DATASET EXTRACT Block Start

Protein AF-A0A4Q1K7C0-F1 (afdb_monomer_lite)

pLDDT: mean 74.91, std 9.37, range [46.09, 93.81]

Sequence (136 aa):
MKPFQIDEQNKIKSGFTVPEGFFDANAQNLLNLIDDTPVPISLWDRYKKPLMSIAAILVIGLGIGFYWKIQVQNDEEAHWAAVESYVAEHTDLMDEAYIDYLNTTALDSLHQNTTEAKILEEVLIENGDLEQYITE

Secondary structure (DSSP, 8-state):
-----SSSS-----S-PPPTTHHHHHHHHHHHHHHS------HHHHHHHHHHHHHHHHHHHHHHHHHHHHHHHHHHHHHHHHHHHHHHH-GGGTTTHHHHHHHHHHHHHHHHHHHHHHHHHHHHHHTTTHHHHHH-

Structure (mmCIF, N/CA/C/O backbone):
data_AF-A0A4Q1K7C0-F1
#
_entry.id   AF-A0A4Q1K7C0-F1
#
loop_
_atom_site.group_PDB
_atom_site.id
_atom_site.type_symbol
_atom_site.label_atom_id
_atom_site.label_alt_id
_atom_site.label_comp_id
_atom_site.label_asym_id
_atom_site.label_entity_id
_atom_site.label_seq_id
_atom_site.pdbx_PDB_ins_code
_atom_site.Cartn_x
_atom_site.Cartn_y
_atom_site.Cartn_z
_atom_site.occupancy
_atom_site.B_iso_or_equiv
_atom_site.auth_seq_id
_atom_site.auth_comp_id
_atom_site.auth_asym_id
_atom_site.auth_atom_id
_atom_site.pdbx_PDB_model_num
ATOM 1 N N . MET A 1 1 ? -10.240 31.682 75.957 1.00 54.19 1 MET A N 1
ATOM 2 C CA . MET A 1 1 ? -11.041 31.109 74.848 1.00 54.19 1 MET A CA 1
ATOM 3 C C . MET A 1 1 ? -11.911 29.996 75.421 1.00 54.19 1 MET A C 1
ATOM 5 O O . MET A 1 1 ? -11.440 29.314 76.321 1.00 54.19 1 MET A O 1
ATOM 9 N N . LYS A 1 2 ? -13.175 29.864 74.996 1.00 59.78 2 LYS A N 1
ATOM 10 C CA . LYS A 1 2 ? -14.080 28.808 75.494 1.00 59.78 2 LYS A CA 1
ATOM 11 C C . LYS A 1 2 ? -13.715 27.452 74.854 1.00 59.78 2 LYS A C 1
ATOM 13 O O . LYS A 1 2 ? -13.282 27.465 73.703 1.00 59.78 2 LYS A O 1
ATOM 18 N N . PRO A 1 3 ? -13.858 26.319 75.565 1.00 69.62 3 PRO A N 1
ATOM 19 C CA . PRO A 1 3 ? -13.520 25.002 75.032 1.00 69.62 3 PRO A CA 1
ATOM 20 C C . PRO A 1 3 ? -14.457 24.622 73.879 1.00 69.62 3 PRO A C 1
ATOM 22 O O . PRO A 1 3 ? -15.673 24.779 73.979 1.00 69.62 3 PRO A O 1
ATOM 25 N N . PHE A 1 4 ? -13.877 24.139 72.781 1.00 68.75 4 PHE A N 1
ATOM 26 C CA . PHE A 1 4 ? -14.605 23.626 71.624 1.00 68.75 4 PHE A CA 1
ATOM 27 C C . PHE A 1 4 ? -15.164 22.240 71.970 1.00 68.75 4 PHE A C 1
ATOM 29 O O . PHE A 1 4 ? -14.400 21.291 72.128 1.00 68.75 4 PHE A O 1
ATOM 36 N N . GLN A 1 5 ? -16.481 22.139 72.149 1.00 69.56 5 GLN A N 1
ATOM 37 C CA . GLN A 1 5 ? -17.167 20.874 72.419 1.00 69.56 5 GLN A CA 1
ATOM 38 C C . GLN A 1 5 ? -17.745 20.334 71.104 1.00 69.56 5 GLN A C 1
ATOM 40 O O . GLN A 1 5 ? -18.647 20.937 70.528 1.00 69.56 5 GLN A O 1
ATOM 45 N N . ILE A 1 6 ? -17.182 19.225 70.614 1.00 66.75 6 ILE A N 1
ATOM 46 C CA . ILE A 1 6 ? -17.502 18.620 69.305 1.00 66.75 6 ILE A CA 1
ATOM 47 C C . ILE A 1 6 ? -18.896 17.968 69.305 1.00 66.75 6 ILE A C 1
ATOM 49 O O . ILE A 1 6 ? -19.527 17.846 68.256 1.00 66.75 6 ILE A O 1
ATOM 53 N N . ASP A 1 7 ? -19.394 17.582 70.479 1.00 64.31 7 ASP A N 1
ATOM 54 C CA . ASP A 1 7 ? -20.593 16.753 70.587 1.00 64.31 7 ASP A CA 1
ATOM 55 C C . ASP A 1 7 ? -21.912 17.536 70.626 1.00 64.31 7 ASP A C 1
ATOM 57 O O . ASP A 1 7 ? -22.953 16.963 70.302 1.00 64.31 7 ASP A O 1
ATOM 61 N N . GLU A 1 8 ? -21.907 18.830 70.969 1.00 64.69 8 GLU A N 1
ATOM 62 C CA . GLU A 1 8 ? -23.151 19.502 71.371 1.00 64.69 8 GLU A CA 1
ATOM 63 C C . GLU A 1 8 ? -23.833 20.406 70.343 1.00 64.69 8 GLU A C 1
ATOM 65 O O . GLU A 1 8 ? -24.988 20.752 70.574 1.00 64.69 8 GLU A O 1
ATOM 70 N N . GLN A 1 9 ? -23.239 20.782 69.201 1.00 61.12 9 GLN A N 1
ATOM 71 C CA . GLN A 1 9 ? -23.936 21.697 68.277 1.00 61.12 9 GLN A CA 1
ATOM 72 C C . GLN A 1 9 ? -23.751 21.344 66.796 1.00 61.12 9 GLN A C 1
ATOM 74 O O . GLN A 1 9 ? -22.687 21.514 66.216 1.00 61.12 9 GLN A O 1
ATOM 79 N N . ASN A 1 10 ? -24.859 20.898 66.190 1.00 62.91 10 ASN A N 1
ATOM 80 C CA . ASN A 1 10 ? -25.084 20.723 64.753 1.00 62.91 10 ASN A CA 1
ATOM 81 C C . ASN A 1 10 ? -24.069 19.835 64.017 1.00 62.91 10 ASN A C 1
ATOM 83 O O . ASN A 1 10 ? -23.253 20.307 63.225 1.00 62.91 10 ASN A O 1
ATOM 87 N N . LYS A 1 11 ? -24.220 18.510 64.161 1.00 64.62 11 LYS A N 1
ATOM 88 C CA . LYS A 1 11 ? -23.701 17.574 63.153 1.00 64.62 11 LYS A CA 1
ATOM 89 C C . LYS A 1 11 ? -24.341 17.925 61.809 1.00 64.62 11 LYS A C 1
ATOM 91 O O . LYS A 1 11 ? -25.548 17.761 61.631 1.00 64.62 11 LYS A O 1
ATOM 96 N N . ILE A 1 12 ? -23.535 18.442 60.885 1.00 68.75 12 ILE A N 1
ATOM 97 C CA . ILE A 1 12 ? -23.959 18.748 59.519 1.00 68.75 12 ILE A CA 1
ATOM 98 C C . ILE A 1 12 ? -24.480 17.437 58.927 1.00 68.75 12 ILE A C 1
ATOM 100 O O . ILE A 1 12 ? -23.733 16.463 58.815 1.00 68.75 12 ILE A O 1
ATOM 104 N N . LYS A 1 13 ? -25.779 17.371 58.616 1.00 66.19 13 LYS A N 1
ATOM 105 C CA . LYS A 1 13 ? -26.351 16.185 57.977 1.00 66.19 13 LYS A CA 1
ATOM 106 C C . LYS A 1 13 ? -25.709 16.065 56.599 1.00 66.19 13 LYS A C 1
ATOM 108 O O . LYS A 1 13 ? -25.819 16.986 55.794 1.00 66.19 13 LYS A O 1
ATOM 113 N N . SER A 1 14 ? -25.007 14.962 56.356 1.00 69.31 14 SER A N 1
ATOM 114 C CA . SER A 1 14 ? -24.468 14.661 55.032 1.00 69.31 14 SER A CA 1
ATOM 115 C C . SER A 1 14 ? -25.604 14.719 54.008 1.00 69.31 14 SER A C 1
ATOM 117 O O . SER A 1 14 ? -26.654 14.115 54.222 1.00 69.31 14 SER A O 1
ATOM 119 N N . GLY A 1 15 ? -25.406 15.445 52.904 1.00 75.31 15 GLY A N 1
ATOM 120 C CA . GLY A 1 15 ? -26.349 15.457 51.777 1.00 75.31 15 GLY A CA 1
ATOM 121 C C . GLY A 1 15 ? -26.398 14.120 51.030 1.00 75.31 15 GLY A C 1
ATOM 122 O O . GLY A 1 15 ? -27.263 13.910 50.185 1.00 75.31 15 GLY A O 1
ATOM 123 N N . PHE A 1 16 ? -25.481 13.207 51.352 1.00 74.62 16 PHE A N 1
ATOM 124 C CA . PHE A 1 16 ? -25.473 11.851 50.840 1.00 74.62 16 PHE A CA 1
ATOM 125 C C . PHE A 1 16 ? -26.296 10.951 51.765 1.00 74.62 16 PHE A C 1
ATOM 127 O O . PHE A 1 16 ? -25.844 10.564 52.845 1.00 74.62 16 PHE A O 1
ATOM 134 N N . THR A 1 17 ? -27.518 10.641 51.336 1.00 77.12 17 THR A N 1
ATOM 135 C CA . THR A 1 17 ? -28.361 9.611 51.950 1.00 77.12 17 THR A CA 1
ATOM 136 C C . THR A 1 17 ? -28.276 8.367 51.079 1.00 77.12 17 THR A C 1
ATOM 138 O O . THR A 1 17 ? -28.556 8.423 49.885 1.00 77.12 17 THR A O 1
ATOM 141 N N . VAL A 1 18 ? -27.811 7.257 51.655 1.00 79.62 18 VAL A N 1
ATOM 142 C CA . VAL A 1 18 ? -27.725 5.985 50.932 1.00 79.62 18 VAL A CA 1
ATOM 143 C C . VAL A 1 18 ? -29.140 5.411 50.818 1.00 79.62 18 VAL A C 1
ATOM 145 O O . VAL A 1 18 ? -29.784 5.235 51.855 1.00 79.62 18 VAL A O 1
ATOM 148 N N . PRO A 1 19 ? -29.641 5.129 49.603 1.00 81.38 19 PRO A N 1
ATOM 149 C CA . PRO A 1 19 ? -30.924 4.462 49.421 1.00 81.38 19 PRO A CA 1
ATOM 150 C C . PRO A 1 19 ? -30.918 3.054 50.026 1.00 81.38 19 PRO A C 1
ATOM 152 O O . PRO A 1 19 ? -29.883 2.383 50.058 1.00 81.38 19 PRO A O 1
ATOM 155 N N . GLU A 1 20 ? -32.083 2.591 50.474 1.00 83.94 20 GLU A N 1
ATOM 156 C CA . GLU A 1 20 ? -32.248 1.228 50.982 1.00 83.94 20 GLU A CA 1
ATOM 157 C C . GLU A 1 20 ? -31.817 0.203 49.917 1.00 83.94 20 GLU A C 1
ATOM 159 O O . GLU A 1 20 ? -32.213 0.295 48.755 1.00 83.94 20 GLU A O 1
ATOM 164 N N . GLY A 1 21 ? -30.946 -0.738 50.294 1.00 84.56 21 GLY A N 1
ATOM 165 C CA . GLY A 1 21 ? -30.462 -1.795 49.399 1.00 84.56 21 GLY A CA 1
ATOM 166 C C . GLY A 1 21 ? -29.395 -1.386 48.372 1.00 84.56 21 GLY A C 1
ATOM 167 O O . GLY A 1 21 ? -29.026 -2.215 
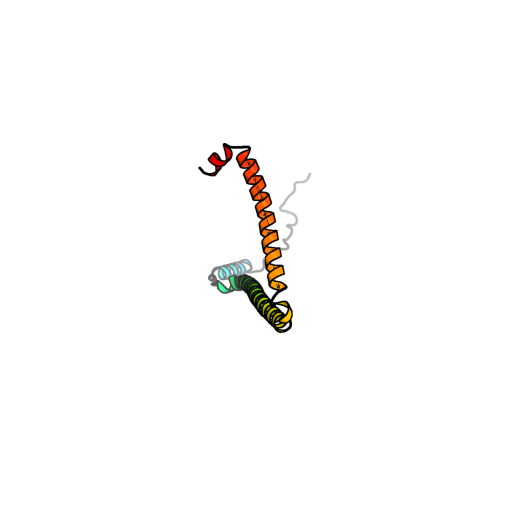47.543 1.00 84.56 21 GLY A O 1
ATOM 168 N N . PHE A 1 22 ? -28.849 -0.158 48.413 1.00 86.38 22 PHE A N 1
ATOM 169 C CA . PHE A 1 22 ? -27.802 0.284 47.470 1.00 86.38 22 PHE A CA 1
ATOM 170 C C . PHE A 1 22 ? -26.593 -0.661 47.440 1.00 86.38 22 PHE A C 1
ATOM 172 O O . PHE A 1 22 ? -26.137 -1.054 46.369 1.00 86.38 22 PHE A O 1
ATOM 179 N N . PHE A 1 23 ? -26.078 -1.041 48.612 1.00 88.62 23 PHE A N 1
ATOM 180 C CA . PHE A 1 23 ? -24.898 -1.900 48.697 1.00 88.62 23 PHE A CA 1
ATOM 181 C C . PHE A 1 23 ? -25.191 -3.344 48.288 1.00 88.62 23 PHE A C 1
ATOM 183 O O . PHE A 1 23 ? -24.348 -3.949 47.632 1.00 88.62 23 PHE A O 1
ATOM 190 N N . ASP A 1 24 ? -26.384 -3.861 48.589 1.00 85.00 24 ASP A N 1
ATOM 191 C CA . ASP A 1 24 ? -26.781 -5.223 48.217 1.00 85.00 24 ASP A CA 1
ATOM 192 C C . ASP A 1 24 ? -26.974 -5.355 46.704 1.00 85.00 24 ASP A C 1
ATOM 194 O O . ASP A 1 24 ? -26.421 -6.261 46.082 1.00 85.00 24 ASP A O 1
ATOM 198 N N . ALA A 1 25 ? -27.688 -4.407 46.087 1.00 85.69 25 ALA A N 1
ATOM 199 C CA . ALA A 1 25 ? -27.871 -4.371 44.639 1.00 85.69 25 ALA A CA 1
ATOM 200 C C . ALA A 1 25 ? -26.539 -4.141 43.912 1.00 85.69 25 ALA A C 1
ATOM 202 O O . ALA A 1 25 ? -26.255 -4.789 42.909 1.00 85.69 25 ALA A O 1
ATOM 203 N N . ASN A 1 26 ? -25.688 -3.251 44.430 1.00 86.25 26 ASN A N 1
ATOM 204 C CA . ASN A 1 26 ? -24.377 -2.992 43.844 1.00 86.25 26 ASN A CA 1
ATOM 205 C C . ASN A 1 26 ? -23.447 -4.210 43.946 1.00 86.25 26 ASN A C 1
ATOM 207 O O . ASN A 1 26 ? -22.779 -4.546 42.973 1.00 86.25 26 ASN A O 1
ATOM 211 N N . ALA A 1 27 ? -23.428 -4.900 45.088 1.00 84.12 27 ALA A N 1
ATOM 212 C CA . ALA A 1 27 ? -22.644 -6.119 45.257 1.00 84.12 27 ALA A CA 1
ATOM 213 C C . ALA A 1 27 ? -23.106 -7.223 44.294 1.00 84.12 27 ALA A C 1
ATOM 215 O O . ALA A 1 27 ? -22.269 -7.855 43.654 1.00 84.12 27 ALA A O 1
ATOM 216 N N . GLN A 1 28 ? -24.421 -7.402 44.130 1.00 83.50 28 GLN A N 1
ATOM 217 C CA . GLN A 1 28 ? -24.986 -8.358 43.171 1.00 83.50 28 GLN A CA 1
ATOM 218 C C . GLN A 1 28 ? -24.642 -7.992 41.721 1.00 83.50 28 GLN A C 1
ATOM 220 O O . GLN A 1 28 ? -24.221 -8.852 40.954 1.00 83.50 28 GLN A O 1
ATOM 225 N N . ASN A 1 29 ? -24.745 -6.713 41.352 1.00 82.75 29 ASN A N 1
ATOM 226 C CA . ASN A 1 29 ? -24.397 -6.239 40.009 1.00 82.75 29 ASN A CA 1
ATOM 227 C C . ASN A 1 29 ? -22.909 -6.431 39.688 1.00 82.75 29 ASN A C 1
ATOM 229 O O . ASN A 1 29 ? -22.567 -6.794 38.565 1.00 82.75 29 ASN A O 1
ATOM 233 N N . LEU A 1 30 ? -22.029 -6.205 40.666 1.00 82.69 30 LEU A N 1
ATOM 234 C CA . LEU A 1 30 ? -20.594 -6.436 40.508 1.00 82.69 30 LEU A CA 1
ATOM 235 C C . LEU A 1 30 ? -20.270 -7.925 40.370 1.00 82.69 30 LEU A C 1
ATOM 237 O O . LEU A 1 30 ? -19.435 -8.273 39.542 1.00 82.69 30 LEU A O 1
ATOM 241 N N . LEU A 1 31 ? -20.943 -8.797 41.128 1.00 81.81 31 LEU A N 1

DATASET EXTRACT Block End

When you reach the line with "ATOM 83 O O" in the records above, start writing out lines exactly, and stop once the line with "ATOM 89 C C" has been written; include nothing else.

*SOLUTION FOR THIS PROBLEM*.
ATOM 83 O O . ASN A 1 10 ? -23.253 20.307 63.225 1.00 62.91 10 ASN A O 1
ATOM 87 N N . LYS A 1 11 ? -24.220 18.510 64.161 1.00 64.62 11 LYS A N 1
ATOM 88 C CA . LYS A 1 11 ? -23.701 17.574 63.153 1.00 64.62 11 LYS A CA 1
ATOM 89 C C . LYS A 1 11 ? -24.341 17.925 61.809 1.00 64.62 11 LYS A C 1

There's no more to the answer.